Calculating the vapour pressure deficit 

The VPD in KPa can be calculated from information on temperature and humidity. Large VPD values drive moisture loss, and are likely to occur when warm produce is placed in a cool room. Cooling vegetables quickly is essential to avoiding moisture loss. 

One of the easiest ways to determine vapour pressure in KPa at different combinations of temperature and humidity is by using a psychrometric chart, as shown below. This shows how quickly the amount of water vapour air can hold increases as temperature rises.
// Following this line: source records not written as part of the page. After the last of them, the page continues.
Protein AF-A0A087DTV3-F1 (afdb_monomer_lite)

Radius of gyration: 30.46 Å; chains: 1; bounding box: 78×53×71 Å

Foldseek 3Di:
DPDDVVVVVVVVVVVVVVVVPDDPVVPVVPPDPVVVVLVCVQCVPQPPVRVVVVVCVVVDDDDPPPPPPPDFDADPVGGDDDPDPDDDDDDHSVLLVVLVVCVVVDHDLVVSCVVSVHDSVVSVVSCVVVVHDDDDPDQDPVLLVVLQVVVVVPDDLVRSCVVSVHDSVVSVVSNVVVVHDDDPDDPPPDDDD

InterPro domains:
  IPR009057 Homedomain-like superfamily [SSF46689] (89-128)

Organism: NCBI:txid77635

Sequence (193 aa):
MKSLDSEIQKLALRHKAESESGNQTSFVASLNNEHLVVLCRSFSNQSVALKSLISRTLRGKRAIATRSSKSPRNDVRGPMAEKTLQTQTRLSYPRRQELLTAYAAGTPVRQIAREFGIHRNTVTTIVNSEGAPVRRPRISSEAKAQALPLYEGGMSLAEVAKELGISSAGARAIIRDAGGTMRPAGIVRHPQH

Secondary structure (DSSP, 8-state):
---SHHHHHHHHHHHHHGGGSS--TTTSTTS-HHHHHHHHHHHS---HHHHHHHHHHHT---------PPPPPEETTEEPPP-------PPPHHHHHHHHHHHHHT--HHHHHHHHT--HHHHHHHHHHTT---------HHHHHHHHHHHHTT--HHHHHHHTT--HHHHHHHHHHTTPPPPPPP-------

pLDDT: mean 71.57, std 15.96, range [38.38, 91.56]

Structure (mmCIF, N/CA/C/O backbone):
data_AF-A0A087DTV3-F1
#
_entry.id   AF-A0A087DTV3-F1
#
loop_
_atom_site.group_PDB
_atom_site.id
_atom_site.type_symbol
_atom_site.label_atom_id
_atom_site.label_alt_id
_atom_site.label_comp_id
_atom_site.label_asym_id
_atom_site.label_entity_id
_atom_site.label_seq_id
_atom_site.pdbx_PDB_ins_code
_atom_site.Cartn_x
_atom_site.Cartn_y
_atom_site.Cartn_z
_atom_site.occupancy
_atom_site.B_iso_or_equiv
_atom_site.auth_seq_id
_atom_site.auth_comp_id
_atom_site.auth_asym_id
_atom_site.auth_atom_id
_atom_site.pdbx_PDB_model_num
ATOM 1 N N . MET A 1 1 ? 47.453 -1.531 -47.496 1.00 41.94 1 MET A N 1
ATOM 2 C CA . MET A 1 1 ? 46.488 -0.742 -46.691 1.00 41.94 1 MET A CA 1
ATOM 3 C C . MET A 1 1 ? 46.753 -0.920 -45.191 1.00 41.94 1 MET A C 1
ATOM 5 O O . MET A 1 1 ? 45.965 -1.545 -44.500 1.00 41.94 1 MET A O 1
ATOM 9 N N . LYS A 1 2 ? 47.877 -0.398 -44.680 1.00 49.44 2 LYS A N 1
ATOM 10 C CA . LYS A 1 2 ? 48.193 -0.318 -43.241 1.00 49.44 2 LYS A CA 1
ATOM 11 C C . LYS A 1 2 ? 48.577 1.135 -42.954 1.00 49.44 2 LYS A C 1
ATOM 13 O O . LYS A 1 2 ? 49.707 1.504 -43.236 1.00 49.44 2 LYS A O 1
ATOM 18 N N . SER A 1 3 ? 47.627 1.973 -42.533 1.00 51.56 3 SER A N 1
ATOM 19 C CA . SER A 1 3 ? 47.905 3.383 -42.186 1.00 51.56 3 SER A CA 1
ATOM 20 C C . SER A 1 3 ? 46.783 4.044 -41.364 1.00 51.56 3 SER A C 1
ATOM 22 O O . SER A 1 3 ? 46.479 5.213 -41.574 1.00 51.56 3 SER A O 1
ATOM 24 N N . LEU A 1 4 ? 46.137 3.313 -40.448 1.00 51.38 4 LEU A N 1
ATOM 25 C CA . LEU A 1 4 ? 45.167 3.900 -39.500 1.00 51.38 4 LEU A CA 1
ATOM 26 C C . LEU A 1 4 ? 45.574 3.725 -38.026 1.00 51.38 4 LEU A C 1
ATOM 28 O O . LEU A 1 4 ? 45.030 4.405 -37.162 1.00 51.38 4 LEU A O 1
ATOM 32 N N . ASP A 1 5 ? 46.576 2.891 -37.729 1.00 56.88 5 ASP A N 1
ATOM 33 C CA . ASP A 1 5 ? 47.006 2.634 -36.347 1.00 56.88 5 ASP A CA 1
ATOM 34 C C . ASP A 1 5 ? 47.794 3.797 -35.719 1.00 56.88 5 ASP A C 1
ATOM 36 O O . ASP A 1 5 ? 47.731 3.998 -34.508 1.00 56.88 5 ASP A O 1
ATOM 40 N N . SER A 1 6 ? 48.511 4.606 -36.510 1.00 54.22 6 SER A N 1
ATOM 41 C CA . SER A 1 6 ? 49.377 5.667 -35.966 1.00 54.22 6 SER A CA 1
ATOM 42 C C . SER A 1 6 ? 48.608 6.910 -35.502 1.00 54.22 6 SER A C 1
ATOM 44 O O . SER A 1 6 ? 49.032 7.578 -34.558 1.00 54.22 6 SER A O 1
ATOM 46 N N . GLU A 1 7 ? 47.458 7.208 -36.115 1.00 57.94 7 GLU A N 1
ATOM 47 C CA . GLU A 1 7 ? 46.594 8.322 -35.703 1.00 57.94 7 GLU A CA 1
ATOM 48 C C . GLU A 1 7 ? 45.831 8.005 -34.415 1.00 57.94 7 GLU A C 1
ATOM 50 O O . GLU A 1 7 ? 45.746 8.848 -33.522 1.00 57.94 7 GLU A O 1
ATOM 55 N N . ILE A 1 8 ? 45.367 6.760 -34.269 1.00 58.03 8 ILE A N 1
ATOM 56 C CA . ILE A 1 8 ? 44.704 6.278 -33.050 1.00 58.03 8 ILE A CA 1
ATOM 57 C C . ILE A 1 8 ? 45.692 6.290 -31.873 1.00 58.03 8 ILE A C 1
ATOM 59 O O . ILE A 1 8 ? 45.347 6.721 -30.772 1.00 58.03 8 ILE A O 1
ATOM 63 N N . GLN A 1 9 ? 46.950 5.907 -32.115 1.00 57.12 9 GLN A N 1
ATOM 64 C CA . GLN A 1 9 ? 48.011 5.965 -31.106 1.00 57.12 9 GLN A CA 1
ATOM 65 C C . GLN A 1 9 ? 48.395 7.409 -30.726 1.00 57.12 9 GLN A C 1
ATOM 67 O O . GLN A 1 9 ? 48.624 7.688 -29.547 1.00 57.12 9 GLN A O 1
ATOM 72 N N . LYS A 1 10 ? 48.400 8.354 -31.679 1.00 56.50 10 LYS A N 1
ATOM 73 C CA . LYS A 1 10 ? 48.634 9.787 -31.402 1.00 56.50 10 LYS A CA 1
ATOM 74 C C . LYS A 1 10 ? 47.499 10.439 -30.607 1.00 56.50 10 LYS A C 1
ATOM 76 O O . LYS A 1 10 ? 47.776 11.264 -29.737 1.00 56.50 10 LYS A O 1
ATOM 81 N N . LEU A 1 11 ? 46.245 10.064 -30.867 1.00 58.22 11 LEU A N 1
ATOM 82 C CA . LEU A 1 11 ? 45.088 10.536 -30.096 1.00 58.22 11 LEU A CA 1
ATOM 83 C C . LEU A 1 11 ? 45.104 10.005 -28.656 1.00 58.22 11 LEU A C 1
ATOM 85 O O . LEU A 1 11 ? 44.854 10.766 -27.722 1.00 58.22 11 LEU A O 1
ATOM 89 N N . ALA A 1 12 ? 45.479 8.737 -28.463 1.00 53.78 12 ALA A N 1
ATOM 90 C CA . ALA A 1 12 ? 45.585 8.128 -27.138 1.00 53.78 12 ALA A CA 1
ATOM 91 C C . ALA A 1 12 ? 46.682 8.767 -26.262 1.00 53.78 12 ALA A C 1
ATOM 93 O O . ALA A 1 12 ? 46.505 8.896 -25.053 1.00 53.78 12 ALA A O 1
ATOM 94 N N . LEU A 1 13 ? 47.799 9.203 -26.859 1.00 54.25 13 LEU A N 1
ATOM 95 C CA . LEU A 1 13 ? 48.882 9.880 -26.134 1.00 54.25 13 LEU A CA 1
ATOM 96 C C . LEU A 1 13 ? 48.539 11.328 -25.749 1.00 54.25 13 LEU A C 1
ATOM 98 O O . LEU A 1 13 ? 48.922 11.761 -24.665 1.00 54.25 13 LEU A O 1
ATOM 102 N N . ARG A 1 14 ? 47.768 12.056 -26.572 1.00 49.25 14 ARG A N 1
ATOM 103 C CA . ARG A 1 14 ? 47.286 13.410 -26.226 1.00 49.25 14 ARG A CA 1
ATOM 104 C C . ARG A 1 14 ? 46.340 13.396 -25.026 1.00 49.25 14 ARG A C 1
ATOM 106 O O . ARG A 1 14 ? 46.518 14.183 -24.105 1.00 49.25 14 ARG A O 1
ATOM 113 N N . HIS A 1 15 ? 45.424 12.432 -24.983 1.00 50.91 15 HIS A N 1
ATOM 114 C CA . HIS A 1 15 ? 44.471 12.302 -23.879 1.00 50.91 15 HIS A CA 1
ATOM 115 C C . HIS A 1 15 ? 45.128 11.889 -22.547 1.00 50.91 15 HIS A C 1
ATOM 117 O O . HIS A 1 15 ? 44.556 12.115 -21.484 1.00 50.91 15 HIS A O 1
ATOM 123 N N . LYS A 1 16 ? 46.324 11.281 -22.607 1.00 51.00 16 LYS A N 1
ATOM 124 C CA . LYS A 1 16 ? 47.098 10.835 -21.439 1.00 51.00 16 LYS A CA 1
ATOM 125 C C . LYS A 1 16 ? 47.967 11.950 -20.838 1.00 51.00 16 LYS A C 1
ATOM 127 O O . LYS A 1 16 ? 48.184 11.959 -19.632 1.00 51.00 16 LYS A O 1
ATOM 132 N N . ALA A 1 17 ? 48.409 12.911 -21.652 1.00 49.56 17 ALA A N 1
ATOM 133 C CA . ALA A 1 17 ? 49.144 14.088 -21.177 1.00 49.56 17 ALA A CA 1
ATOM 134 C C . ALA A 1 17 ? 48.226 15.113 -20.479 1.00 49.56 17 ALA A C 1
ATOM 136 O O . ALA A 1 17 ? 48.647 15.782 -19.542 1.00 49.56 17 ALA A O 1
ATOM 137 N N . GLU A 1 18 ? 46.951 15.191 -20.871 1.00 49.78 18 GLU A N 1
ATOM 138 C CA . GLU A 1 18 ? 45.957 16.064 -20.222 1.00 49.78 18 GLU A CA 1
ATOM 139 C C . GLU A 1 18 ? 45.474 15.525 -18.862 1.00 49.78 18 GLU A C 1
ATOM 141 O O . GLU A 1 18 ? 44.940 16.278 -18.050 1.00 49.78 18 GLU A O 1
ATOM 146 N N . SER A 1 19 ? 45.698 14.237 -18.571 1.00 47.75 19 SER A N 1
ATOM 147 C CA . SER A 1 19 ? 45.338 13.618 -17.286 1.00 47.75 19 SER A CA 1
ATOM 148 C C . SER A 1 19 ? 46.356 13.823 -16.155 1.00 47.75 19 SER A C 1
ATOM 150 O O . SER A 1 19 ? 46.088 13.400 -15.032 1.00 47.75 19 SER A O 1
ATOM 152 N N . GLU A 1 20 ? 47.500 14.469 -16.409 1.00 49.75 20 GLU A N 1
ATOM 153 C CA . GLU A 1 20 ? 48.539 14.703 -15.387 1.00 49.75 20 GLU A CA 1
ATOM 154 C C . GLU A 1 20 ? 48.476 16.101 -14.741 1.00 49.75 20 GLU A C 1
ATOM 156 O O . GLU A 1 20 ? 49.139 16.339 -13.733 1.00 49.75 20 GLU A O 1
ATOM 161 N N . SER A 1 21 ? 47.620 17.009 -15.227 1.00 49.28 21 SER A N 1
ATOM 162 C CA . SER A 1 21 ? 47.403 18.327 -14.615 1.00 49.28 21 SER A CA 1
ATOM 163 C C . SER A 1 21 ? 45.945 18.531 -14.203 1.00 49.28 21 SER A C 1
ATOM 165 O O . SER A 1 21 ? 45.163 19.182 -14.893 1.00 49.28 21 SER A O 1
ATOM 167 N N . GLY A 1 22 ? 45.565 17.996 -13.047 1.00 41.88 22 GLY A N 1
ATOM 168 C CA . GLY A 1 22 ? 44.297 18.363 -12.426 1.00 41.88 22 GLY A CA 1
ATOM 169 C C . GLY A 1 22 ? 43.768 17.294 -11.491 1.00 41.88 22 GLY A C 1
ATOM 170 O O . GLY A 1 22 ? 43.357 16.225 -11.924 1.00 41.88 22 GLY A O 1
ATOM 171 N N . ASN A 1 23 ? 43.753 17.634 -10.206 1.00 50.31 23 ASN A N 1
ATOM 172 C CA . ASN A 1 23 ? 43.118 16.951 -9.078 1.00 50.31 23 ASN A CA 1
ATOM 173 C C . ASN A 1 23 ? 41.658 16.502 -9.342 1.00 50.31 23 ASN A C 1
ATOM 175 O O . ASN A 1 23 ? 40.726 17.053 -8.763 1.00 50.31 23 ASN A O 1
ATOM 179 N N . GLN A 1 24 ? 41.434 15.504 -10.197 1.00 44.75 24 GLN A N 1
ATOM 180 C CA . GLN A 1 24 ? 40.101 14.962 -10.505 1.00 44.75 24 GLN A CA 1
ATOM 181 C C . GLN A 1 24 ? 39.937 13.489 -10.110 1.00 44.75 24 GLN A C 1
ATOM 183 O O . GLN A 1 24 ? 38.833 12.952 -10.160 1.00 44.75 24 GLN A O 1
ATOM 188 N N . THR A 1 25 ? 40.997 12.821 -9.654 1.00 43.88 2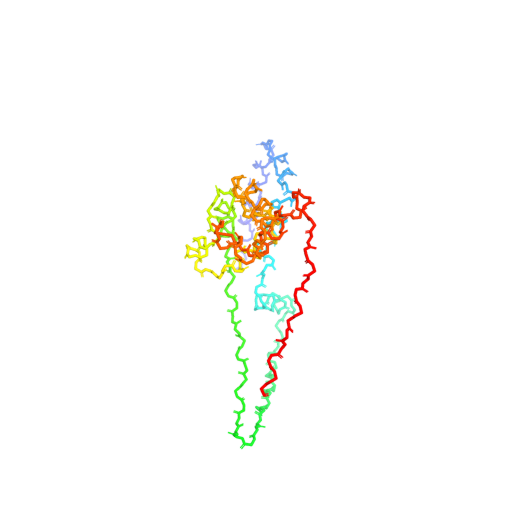5 THR A N 1
ATOM 189 C CA . THR A 1 25 ? 40.950 11.398 -9.279 1.00 43.88 25 THR A CA 1
ATOM 190 C C . THR A 1 25 ? 40.375 11.132 -7.884 1.00 43.88 25 THR A C 1
ATOM 192 O O . THR A 1 25 ? 40.048 9.987 -7.580 1.00 43.88 25 THR A O 1
ATOM 195 N N . SER A 1 26 ? 40.160 12.154 -7.049 1.00 38.78 26 SER A N 1
ATOM 196 C CA . SER A 1 26 ? 39.577 11.991 -5.706 1.00 38.78 26 SER A CA 1
ATOM 197 C C . SER A 1 26 ? 38.045 12.100 -5.656 1.00 38.78 26 SER A C 1
ATOM 199 O O . SER A 1 26 ? 37.444 11.633 -4.692 1.00 38.78 26 SER A O 1
ATOM 201 N N . PHE A 1 27 ? 37.390 12.650 -6.688 1.00 38.38 27 PHE A N 1
ATOM 202 C CA . PHE A 1 27 ? 35.925 12.806 -6.716 1.00 38.38 27 PHE A CA 1
ATOM 203 C C . PHE A 1 27 ? 35.189 11.571 -7.265 1.00 38.38 27 PHE A C 1
ATOM 205 O O . PHE A 1 27 ? 34.039 11.318 -6.921 1.00 38.38 27 PHE A O 1
ATOM 212 N N . VAL A 1 28 ? 35.849 10.758 -8.096 1.00 41.94 28 VAL A N 1
ATOM 213 C CA . VAL A 1 28 ? 35.210 9.598 -8.750 1.00 41.94 28 VAL A CA 1
ATOM 214 C C . VAL A 1 28 ? 35.144 8.376 -7.820 1.00 41.94 28 VAL A C 1
ATOM 216 O O . VAL A 1 28 ? 34.243 7.551 -7.951 1.00 41.94 28 VAL A O 1
ATOM 219 N N . ALA A 1 29 ? 36.041 8.278 -6.832 1.00 40.31 29 ALA A N 1
ATOM 220 C CA . ALA A 1 29 ? 36.068 7.169 -5.871 1.00 40.31 29 ALA A CA 1
ATOM 221 C C . ALA A 1 29 ? 34.974 7.257 -4.785 1.00 40.31 29 ALA A C 1
ATOM 223 O O . ALA A 1 29 ? 34.679 6.254 -4.139 1.00 40.31 29 ALA A O 1
ATOM 224 N N . SER A 1 30 ? 34.351 8.429 -4.597 1.00 39.62 30 SER A N 1
ATOM 225 C CA . SER A 1 30 ? 33.256 8.641 -3.638 1.00 39.62 30 SER A CA 1
ATOM 226 C C . SER A 1 30 ? 31.867 8.627 -4.278 1.00 39.62 30 SER A C 1
ATOM 228 O O . SER A 1 30 ? 30.878 8.865 -3.584 1.00 39.62 30 SER A O 1
ATOM 230 N N . LEU A 1 31 ? 31.751 8.284 -5.569 1.00 46.62 31 LEU A N 1
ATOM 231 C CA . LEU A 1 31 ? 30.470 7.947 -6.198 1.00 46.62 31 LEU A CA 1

While vegetables are warm, they are almost certainly losing moisture. This is because their internal vapour pressure will be much higher than the vapour pressure inside the cool room, even if both are close to 100% RH. The difference between the vapour pressure inside the product and that in the surrounding air is termed the vapour pressure deficit (VPD).

The example shown below shows the VPD for broccoli freshly harvested at 30°C (internal RH = 100%) placed into a cool room running at 5°C and 80% RH. The vapour pressure inside the broccoli is approximately 5.2KPa, whereas that in the cool room is only 0.8KPa. The resulting vapour pressure deficit is around 4.4KPa. This difference in water vapour pressure between the inside and outside of the product has the potential to drive significant moisture loss as water moves from the broccoli into the cool room air.

If broccoli harvested at 10°C is placed into the same cool room, the vapour pressure deficit would only be around 0.7KPa (1.5KPa – 0.8KPa). Under these conditions moisture loss will be more than six times slower than in the first example.

The speed of cooling is therefore critical to reduce loss of moisture from products, even if the cool room is running at close to saturated humidity. 

Using the psychrometric chart to calculate vapour pressure deficit. An example is shown for freshly harvested broccoli at 30°C which has been placed into a cool room running at 5°C and 80% RH. The vapour pressure deficit is approximately 4.4KPa.